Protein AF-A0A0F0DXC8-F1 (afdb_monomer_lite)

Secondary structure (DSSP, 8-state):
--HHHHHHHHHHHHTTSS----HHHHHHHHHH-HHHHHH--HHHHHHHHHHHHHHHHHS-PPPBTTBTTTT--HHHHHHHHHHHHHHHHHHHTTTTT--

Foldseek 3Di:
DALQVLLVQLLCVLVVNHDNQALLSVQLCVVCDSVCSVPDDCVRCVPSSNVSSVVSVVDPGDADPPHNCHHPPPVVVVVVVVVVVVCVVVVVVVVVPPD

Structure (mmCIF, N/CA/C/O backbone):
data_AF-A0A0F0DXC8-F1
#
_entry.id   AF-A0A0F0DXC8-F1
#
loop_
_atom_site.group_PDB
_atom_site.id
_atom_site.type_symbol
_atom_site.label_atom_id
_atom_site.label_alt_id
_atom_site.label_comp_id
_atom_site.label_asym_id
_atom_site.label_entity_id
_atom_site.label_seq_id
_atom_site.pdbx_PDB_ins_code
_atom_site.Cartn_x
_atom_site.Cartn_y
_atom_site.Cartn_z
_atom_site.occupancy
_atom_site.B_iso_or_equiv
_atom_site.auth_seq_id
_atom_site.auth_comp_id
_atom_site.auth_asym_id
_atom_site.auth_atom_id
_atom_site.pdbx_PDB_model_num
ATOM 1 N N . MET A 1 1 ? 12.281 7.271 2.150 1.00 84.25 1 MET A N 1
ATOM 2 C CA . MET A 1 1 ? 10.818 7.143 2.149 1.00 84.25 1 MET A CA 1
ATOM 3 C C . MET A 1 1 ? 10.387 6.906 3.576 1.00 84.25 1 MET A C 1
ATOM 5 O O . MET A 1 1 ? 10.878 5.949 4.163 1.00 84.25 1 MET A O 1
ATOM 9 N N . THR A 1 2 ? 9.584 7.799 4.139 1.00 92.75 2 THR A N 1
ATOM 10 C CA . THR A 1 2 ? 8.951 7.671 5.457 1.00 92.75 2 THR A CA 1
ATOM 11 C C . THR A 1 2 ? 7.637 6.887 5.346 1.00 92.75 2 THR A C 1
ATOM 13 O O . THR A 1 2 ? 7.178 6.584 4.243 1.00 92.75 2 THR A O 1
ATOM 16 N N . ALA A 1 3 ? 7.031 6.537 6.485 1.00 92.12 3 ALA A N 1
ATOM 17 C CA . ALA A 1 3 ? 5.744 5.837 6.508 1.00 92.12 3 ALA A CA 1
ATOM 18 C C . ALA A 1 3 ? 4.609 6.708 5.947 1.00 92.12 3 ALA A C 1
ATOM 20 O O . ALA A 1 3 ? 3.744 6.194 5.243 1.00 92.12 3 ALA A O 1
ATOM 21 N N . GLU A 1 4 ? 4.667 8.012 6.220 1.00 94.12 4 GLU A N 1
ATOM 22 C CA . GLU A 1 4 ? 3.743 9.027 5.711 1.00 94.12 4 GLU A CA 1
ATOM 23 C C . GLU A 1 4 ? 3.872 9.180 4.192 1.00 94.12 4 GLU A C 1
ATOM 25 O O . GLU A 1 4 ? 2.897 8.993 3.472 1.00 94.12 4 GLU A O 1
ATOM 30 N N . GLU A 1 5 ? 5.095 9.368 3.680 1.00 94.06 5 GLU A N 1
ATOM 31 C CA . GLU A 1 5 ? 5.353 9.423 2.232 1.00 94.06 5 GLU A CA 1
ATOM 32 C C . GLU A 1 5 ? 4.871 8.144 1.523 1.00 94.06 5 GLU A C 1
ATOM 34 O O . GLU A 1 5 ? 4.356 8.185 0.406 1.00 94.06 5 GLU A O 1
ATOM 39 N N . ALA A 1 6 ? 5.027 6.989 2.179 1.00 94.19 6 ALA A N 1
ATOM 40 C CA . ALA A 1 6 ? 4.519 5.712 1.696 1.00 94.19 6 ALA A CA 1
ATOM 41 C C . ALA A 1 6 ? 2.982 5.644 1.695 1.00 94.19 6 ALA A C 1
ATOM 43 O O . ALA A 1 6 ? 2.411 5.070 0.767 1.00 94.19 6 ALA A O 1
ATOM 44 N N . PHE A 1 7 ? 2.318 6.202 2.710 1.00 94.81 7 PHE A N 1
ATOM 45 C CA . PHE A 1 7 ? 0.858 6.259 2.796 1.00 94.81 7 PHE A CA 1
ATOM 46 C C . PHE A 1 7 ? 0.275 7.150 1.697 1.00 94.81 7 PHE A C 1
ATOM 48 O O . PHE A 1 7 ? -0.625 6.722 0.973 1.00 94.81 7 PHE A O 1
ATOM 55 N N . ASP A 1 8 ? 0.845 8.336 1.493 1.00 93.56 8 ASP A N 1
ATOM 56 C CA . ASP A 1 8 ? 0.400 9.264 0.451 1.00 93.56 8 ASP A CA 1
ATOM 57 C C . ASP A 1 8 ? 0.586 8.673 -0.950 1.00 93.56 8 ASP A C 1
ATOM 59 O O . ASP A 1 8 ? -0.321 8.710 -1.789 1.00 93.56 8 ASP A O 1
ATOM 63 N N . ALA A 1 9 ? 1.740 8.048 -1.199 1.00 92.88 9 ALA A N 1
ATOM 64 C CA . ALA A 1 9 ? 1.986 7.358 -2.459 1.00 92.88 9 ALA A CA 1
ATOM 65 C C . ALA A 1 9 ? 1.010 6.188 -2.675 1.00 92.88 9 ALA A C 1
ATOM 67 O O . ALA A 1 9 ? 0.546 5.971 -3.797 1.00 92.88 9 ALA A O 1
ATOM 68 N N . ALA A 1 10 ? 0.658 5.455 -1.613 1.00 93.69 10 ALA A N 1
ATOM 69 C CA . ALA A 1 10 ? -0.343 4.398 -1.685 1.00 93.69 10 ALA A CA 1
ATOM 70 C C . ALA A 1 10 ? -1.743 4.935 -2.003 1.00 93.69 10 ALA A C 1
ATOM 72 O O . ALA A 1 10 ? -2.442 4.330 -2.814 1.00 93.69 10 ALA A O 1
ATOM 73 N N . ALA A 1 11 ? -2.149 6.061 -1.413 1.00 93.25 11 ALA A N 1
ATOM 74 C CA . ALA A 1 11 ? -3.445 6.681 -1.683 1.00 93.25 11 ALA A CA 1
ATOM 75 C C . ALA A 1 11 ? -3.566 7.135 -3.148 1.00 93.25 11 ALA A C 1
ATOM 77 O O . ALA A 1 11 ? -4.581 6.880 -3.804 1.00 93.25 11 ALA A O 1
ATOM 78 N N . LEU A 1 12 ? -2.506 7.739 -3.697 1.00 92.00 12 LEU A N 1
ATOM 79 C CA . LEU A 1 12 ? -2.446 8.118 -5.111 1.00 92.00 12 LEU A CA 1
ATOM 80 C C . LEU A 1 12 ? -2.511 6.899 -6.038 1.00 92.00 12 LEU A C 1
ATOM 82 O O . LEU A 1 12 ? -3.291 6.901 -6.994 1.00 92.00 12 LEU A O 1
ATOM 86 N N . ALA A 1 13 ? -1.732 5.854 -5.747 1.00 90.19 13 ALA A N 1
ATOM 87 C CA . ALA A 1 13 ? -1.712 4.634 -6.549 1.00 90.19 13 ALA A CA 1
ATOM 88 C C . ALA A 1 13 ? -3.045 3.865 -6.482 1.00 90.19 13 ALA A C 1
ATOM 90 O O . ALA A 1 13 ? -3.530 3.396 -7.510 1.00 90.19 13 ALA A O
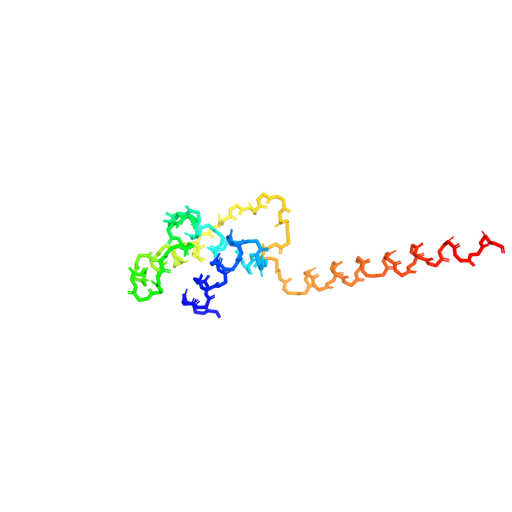 1
ATOM 91 N N . ALA A 1 14 ? -3.693 3.806 -5.312 1.00 90.00 14 ALA A N 1
ATOM 92 C CA . ALA A 1 14 ? -5.017 3.199 -5.142 1.00 90.00 14 ALA A CA 1
ATOM 93 C C . ALA A 1 14 ? -6.102 3.913 -5.968 1.00 90.00 14 ALA A C 1
ATOM 95 O O . ALA A 1 14 ? -6.993 3.267 -6.514 1.00 90.00 14 ALA A O 1
ATOM 96 N N . CYS A 1 15 ? -5.983 5.234 -6.140 1.00 88.50 15 CYS A N 1
ATOM 97 C CA . CYS A 1 15 ? -6.865 6.021 -7.002 1.00 88.50 15 CYS A CA 1
ATOM 98 C C . CYS A 1 15 ? -6.518 5.933 -8.502 1.00 88.50 15 CYS A C 1
ATOM 100 O O . CYS A 1 15 ? -7.130 6.641 -9.303 1.00 88.50 15 CYS A O 1
ATOM 102 N N . GLY A 1 16 ? -5.502 5.153 -8.892 1.00 86.50 16 GLY A N 1
ATOM 103 C CA . GLY A 1 16 ? -4.985 5.110 -10.264 1.00 86.50 16 GLY A CA 1
ATOM 104 C C . GLY A 1 16 ? -4.296 6.407 -10.713 1.00 86.50 16 GLY A C 1
ATOM 105 O O . GLY A 1 16 ? -4.112 6.623 -11.908 1.00 86.50 16 GLY A O 1
ATOM 106 N N . LYS A 1 17 ? -3.930 7.289 -9.773 1.00 85.19 17 LYS A N 1
ATOM 107 C CA . LYS A 1 17 ? -3.285 8.592 -10.027 1.00 85.19 17 LYS A CA 1
ATOM 108 C C . LYS A 1 17 ? -1.764 8.554 -9.852 1.00 85.19 17 LYS A C 1
ATOM 110 O O . LYS A 1 17 ? -1.121 9.600 -9.872 1.00 85.19 17 LYS A O 1
ATOM 115 N N . GLY A 1 18 ? -1.191 7.373 -9.653 1.00 82.00 18 GLY A N 1
ATOM 116 C CA . GLY A 1 18 ? 0.239 7.176 -9.453 1.00 82.00 18 GLY A CA 1
ATOM 117 C C . GLY A 1 18 ? 0.633 5.711 -9.594 1.00 82.00 18 GLY A C 1
ATOM 118 O O . GLY A 1 18 ? -0.220 4.826 -9.662 1.00 82.00 18 GLY A O 1
ATOM 119 N N . GLU A 1 19 ? 1.937 5.464 -9.635 1.00 86.25 19 GLU A N 1
ATOM 120 C CA . GLU A 1 19 ? 2.504 4.117 -9.638 1.00 86.25 19 GLU A CA 1
ATOM 121 C C . GLU A 1 19 ? 2.838 3.663 -8.214 1.00 86.25 19 GLU A C 1
ATOM 123 O O . GLU A 1 19 ? 3.129 4.473 -7.331 1.00 86.25 19 GLU A O 1
ATOM 128 N N . TRP A 1 20 ? 2.841 2.349 -7.987 1.00 88.12 20 TRP A N 1
ATOM 129 C CA . TRP A 1 20 ? 3.261 1.785 -6.708 1.00 88.12 20 TRP A CA 1
ATOM 130 C C . TRP A 1 20 ? 4.775 1.946 -6.529 1.00 88.12 20 TRP A C 1
ATOM 132 O O . TRP A 1 20 ? 5.545 1.363 -7.294 1.00 88.12 20 TRP A O 1
ATOM 142 N N . PRO A 1 21 ? 5.242 2.677 -5.501 1.00 86.31 21 PRO A N 1
ATOM 143 C CA . PRO A 1 21 ? 6.656 3.030 -5.392 1.00 86.31 21 PRO A CA 1
ATOM 144 C C . PRO A 1 21 ? 7.518 1.862 -4.892 1.00 86.31 21 PRO A C 1
ATOM 146 O O . PRO A 1 21 ? 8.726 1.822 -5.121 1.00 86.31 21 PRO A O 1
ATOM 149 N N . SER A 1 22 ? 6.924 0.894 -4.188 1.00 89.44 22 SER A N 1
ATOM 150 C CA . SER A 1 22 ? 7.602 -0.338 -3.785 1.00 89.44 22 SER A CA 1
ATOM 151 C C . SER A 1 22 ? 6.614 -1.452 -3.443 1.00 89.44 22 SER A C 1
ATOM 153 O O . SER A 1 22 ? 5.435 -1.208 -3.170 1.00 89.44 22 SER A O 1
ATOM 155 N N . ARG A 1 23 ? 7.126 -2.691 -3.395 1.00 91.75 23 ARG A N 1
ATOM 156 C CA . ARG A 1 23 ? 6.362 -3.863 -2.939 1.00 91.75 23 ARG A CA 1
ATOM 157 C C . ARG A 1 23 ? 5.868 -3.678 -1.508 1.00 91.75 23 ARG A C 1
ATOM 159 O O . ARG A 1 23 ? 4.728 -4.022 -1.220 1.00 91.75 23 ARG A O 1
ATOM 166 N N . ALA A 1 24 ? 6.696 -3.097 -0.639 1.00 93.12 24 ALA A N 1
ATOM 167 C CA . ALA A 1 24 ? 6.325 -2.843 0.748 1.00 93.12 24 ALA A CA 1
ATOM 168 C C . ALA A 1 24 ? 5.122 -1.906 0.845 1.00 93.12 24 ALA A C 1
ATOM 170 O O . ALA A 1 24 ? 4.187 -2.202 1.582 1.00 93.12 24 ALA A O 1
ATOM 171 N N . VAL A 1 25 ? 5.096 -0.828 0.058 1.00 93.50 25 VAL A N 1
ATOM 172 C CA . VAL A 1 25 ? 3.965 0.112 0.044 1.00 93.50 25 VAL A CA 1
ATOM 173 C C . VAL A 1 25 ? 2.685 -0.562 -0.448 1.00 93.50 25 VAL A C 1
ATOM 175 O O . VAL A 1 25 ? 1.655 -0.469 0.216 1.00 93.50 25 VAL A O 1
ATOM 178 N N . PHE A 1 26 ? 2.759 -1.314 -1.547 1.00 93.62 26 PHE A N 1
ATOM 179 C CA . PHE A 1 26 ? 1.605 -2.045 -2.072 1.00 93.62 26 PHE A CA 1
ATOM 180 C C . PHE A 1 26 ? 1.036 -3.044 -1.062 1.00 93.62 26 PHE A C 1
ATOM 182 O O . PHE A 1 26 ? -0.150 -3.008 -0.748 1.00 93.62 26 PHE A O 1
ATOM 189 N N . TRP A 1 27 ? 1.876 -3.919 -0.505 1.00 94.25 27 TRP A N 1
ATOM 190 C CA . TRP A 1 27 ? 1.403 -4.950 0.420 1.00 94.25 27 TRP A CA 1
ATOM 191 C C . TRP A 1 27 ? 0.951 -4.380 1.766 1.00 94.25 27 TRP A C 1
ATOM 193 O O . TRP A 1 27 ? 0.048 -4.939 2.389 1.00 94.25 27 TRP A O 1
ATOM 203 N N . SER A 1 28 ? 1.495 -3.234 2.180 1.00 95.50 28 SER A N 1
ATOM 204 C CA . SER A 1 28 ? 0.962 -2.475 3.317 1.00 95.50 28 SER A CA 1
ATOM 205 C C . SER A 1 28 ? -0.444 -1.968 3.024 1.00 95.50 28 SER A C 1
ATOM 207 O O . SER A 1 28 ? -1.335 -2.182 3.839 1.00 95.50 28 SER A O 1
ATOM 209 N N . ALA A 1 29 ? -0.676 -1.397 1.837 1.00 94.50 29 ALA A N 1
ATOM 210 C CA . ALA A 1 29 ? -1.997 -0.942 1.403 1.00 94.50 29 ALA A CA 1
ATOM 211 C C . ALA A 1 29 ? -3.010 -2.078 1.271 1.00 94.50 29 ALA A C 1
ATOM 213 O O . ALA A 1 29 ? -4.153 -1.928 1.695 1.00 94.50 29 ALA A O 1
ATOM 214 N N . VAL A 1 30 ? -2.596 -3.238 0.757 1.00 94.44 30 VAL A N 1
ATOM 215 C CA . VAL A 1 30 ? -3.446 -4.436 0.702 1.00 94.44 30 VAL A CA 1
ATOM 216 C C . VAL A 1 30 ? -3.861 -4.873 2.111 1.00 94.44 30 VAL A C 1
ATOM 218 O O . VAL A 1 30 ? -5.040 -5.120 2.347 1.00 94.44 30 VAL A O 1
ATOM 221 N N . ARG A 1 31 ? -2.918 -4.930 3.063 1.00 94.62 31 ARG A N 1
ATOM 222 C CA . ARG A 1 31 ? -3.183 -5.349 4.455 1.00 94.62 31 ARG A CA 1
ATOM 223 C C . ARG A 1 31 ? -3.960 -4.306 5.262 1.00 94.62 31 ARG A C 1
ATOM 225 O O . ARG A 1 31 ? -4.749 -4.666 6.133 1.00 94.62 31 ARG A O 1
ATOM 232 N N . PHE A 1 32 ? -3.728 -3.023 4.998 1.00 94.44 32 PHE A N 1
ATOM 233 C CA . PHE A 1 32 ? -4.469 -1.920 5.608 1.00 94.44 32 PHE A CA 1
ATOM 234 C C . PHE A 1 32 ? -5.893 -1.823 5.035 1.00 94.44 32 PHE A C 1
ATOM 236 O O . PHE A 1 32 ? -6.832 -1.510 5.762 1.00 94.44 32 PHE A O 1
ATOM 243 N N . GLY A 1 33 ? -6.049 -2.172 3.756 1.00 94.50 33 GLY A N 1
ATOM 244 C CA . GLY A 1 33 ? -7.280 -2.116 2.977 1.00 94.50 33 GLY A CA 1
ATOM 245 C C . GLY A 1 33 ? -7.287 -0.901 2.050 1.00 94.50 33 GLY A C 1
ATOM 246 O O . GLY A 1 33 ? -7.309 0.233 2.515 1.00 94.50 33 GLY A O 1
ATOM 247 N N . MET A 1 34 ? -7.334 -1.117 0.732 1.00 90.88 34 MET A N 1
ATOM 248 C CA . MET A 1 34 ? -7.236 -0.031 -0.263 1.00 90.88 34 MET A CA 1
ATOM 249 C C . MET A 1 34 ? -8.327 1.037 -0.103 1.00 90.88 34 MET A C 1
ATOM 251 O O . MET A 1 34 ? -8.032 2.225 -0.153 1.00 90.88 34 MET A O 1
ATOM 255 N N . LYS A 1 35 ? -9.570 0.632 0.192 1.00 90.75 35 LYS A N 1
ATOM 256 C CA . LYS A 1 35 ? -10.662 1.580 0.470 1.00 90.75 35 LYS A CA 1
ATOM 257 C C . LYS A 1 35 ? -10.468 2.369 1.760 1.00 90.75 35 LYS A C 1
ATOM 259 O O . LYS A 1 35 ? -10.883 3.519 1.830 1.00 90.75 35 LYS A O 1
ATOM 264 N N . ALA A 1 36 ? -9.821 1.769 2.756 1.00 90.00 36 ALA A N 1
ATOM 265 C CA . ALA A 1 36 ? -9.460 2.477 3.974 1.00 90.00 36 ALA A CA 1
ATOM 266 C C . ALA A 1 36 ? -8.337 3.487 3.704 1.00 90.00 36 ALA A C 1
ATOM 268 O O . ALA A 1 36 ? -8.423 4.601 4.196 1.00 90.00 36 ALA A O 1
ATOM 269 N N . VAL A 1 37 ? -7.338 3.144 2.882 1.00 92.06 37 VAL A N 1
ATOM 270 C CA . VAL A 1 37 ? -6.283 4.088 2.465 1.00 92.06 37 VAL A CA 1
ATOM 271 C C . VAL A 1 37 ? -6.870 5.277 1.696 1.00 92.06 37 VAL A C 1
ATOM 273 O O . VAL A 1 37 ? -6.521 6.411 1.993 1.00 92.06 37 VAL A O 1
ATOM 276 N N . GLU A 1 38 ? -7.784 5.042 0.746 1.00 89.69 38 GLU A N 1
ATOM 277 C CA . GLU A 1 38 ? -8.444 6.114 -0.025 1.00 89.69 38 GLU A CA 1
ATOM 278 C C . GLU A 1 38 ? -9.240 7.088 0.864 1.00 89.69 38 GLU A C 1
ATOM 280 O O . GLU A 1 38 ? -9.328 8.275 0.554 1.00 89.69 38 GLU A O 1
ATOM 285 N N . ALA A 1 39 ? -9.851 6.586 1.943 1.00 88.44 39 ALA A N 1
ATOM 286 C CA . ALA A 1 39 ? -10.742 7.361 2.805 1.00 88.44 39 ALA A CA 1
ATOM 287 C C . ALA A 1 39 ? -10.057 7.963 4.045 1.00 88.44 39 ALA A C 1
ATOM 289 O O . ALA A 1 39 ? -10.589 8.907 4.631 1.00 88.44 39 ALA A O 1
ATOM 290 N N . ALA A 1 40 ? -8.922 7.414 4.481 1.00 86.38 40 ALA A N 1
ATOM 291 C CA . ALA A 1 40 ? -8.269 7.805 5.725 1.00 86.38 40 ALA A CA 1
ATOM 292 C C . ALA A 1 40 ? -7.288 8.967 5.531 1.00 86.38 40 ALA A C 1
ATOM 294 O O . ALA A 1 40 ? -6.559 9.042 4.543 1.00 86.38 40 ALA A O 1
ATOM 295 N N . ARG A 1 41 ? -7.223 9.856 6.526 1.00 84.50 41 ARG A N 1
ATOM 296 C CA . ARG A 1 41 ? -6.140 10.839 6.649 1.00 84.50 41 ARG A CA 1
ATOM 297 C C . ARG A 1 41 ? -4.973 10.199 7.397 1.00 84.50 41 ARG A C 1
ATOM 299 O O . ARG A 1 41 ? -5.206 9.395 8.295 1.00 84.50 41 ARG A O 1
ATOM 306 N N . TRP A 1 42 ? -3.734 10.588 7.079 1.00 88.56 42 TRP A N 1
ATOM 307 C CA . TRP A 1 42 ? -2.534 10.013 7.706 1.00 88.56 42 TRP A CA 1
ATOM 308 C C . TRP A 1 42 ? -2.605 10.000 9.239 1.00 88.56 42 TRP A C 1
ATOM 310 O O . TRP A 1 42 ? -2.428 8.948 9.844 1.00 88.56 42 TRP A O 1
ATOM 320 N N . ALA A 1 43 ? -2.969 11.131 9.850 1.00 89.44 43 ALA A N 1
ATOM 321 C CA . ALA A 1 43 ? -3.101 11.250 11.304 1.00 89.44 43 ALA A CA 1
ATOM 322 C C . ALA A 1 43 ? -4.073 10.222 11.924 1.00 89.44 43 ALA A C 1
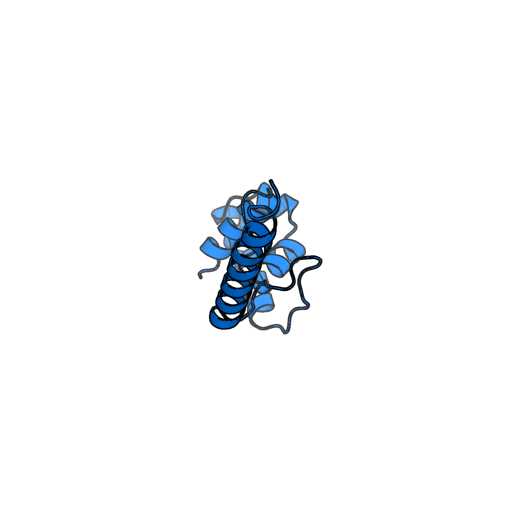
ATOM 324 O O . ALA A 1 43 ? -3.861 9.785 13.050 1.00 89.44 43 ALA A O 1
ATOM 325 N N . ASP A 1 44 ? -5.101 9.790 11.185 1.00 90.00 44 ASP A N 1
ATOM 326 C CA . ASP A 1 44 ? -6.083 8.802 11.653 1.00 90.00 44 ASP A CA 1
ATOM 327 C C . ASP A 1 44 ? -5.592 7.350 11.470 1.00 90.00 44 ASP A C 1
ATOM 329 O O . ASP A 1 44 ? -6.130 6.418 12.069 1.00 90.00 44 ASP A O 1
ATOM 333 N N . ALA A 1 45 ? -4.582 7.137 10.623 1.00 90.38 45 ALA A N 1
ATOM 334 C CA . ALA A 1 45 ? -4.099 5.827 10.182 1.00 90.38 45 ALA A CA 1
ATOM 335 C C . ALA A 1 45 ? -2.657 5.503 10.620 1.00 90.38 45 ALA A C 1
ATOM 337 O O . ALA A 1 45 ? -2.202 4.370 10.418 1.00 90.38 45 ALA A O 1
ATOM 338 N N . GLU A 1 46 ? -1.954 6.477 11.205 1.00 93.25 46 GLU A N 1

ABOUT THIS TASK:
In the records above, find the line with "ATOM 155 N N"; write out exactly that line and each one after it, stopping after the line with "ATOM 171 N N".

ANSWER FOR THIS EXERCISE:
ATOM 155 N N . ARG A 1 23 ? 7.126 -2.691 -3.395 1.00 91.75 23 ARG A N 1
ATOM 156 C CA . ARG A 1 23 ? 6.362 -3.863 -2.939 1.00 91.75 23 ARG A CA 1
ATOM 157 C C . ARG A 1 23 ? 5.868 -3.678 -1.508 1.00 91.75 23 ARG A C 1
ATOM 159 O O . ARG A 1 23 ? 4.728 -4.022 -1.220 1.00 91.75 23 ARG A O 1
ATOM 166 N N . ALA A 1 24 ? 6.696 -3.097 -0.639 1.00 93.12 24 ALA A N 1
ATOM 167 C CA . ALA A 1 24 ? 6.325 -2.843 0.748 1.00 93.12 24 ALA A CA 1
ATOM 168 C C . ALA A 1 24 ? 5.122 -1.906 0.845 1.00 93.12 24 ALA A C 1
ATOM 170 O O . ALA A 1 24 ? 4.187 -2.202 1.582 1.00 93.12 24 ALA A O 1
ATOM 171 N N . VAL A 1 25 ? 5.096 -0.828 0.058 1.00 93.50 25 VAL A N 1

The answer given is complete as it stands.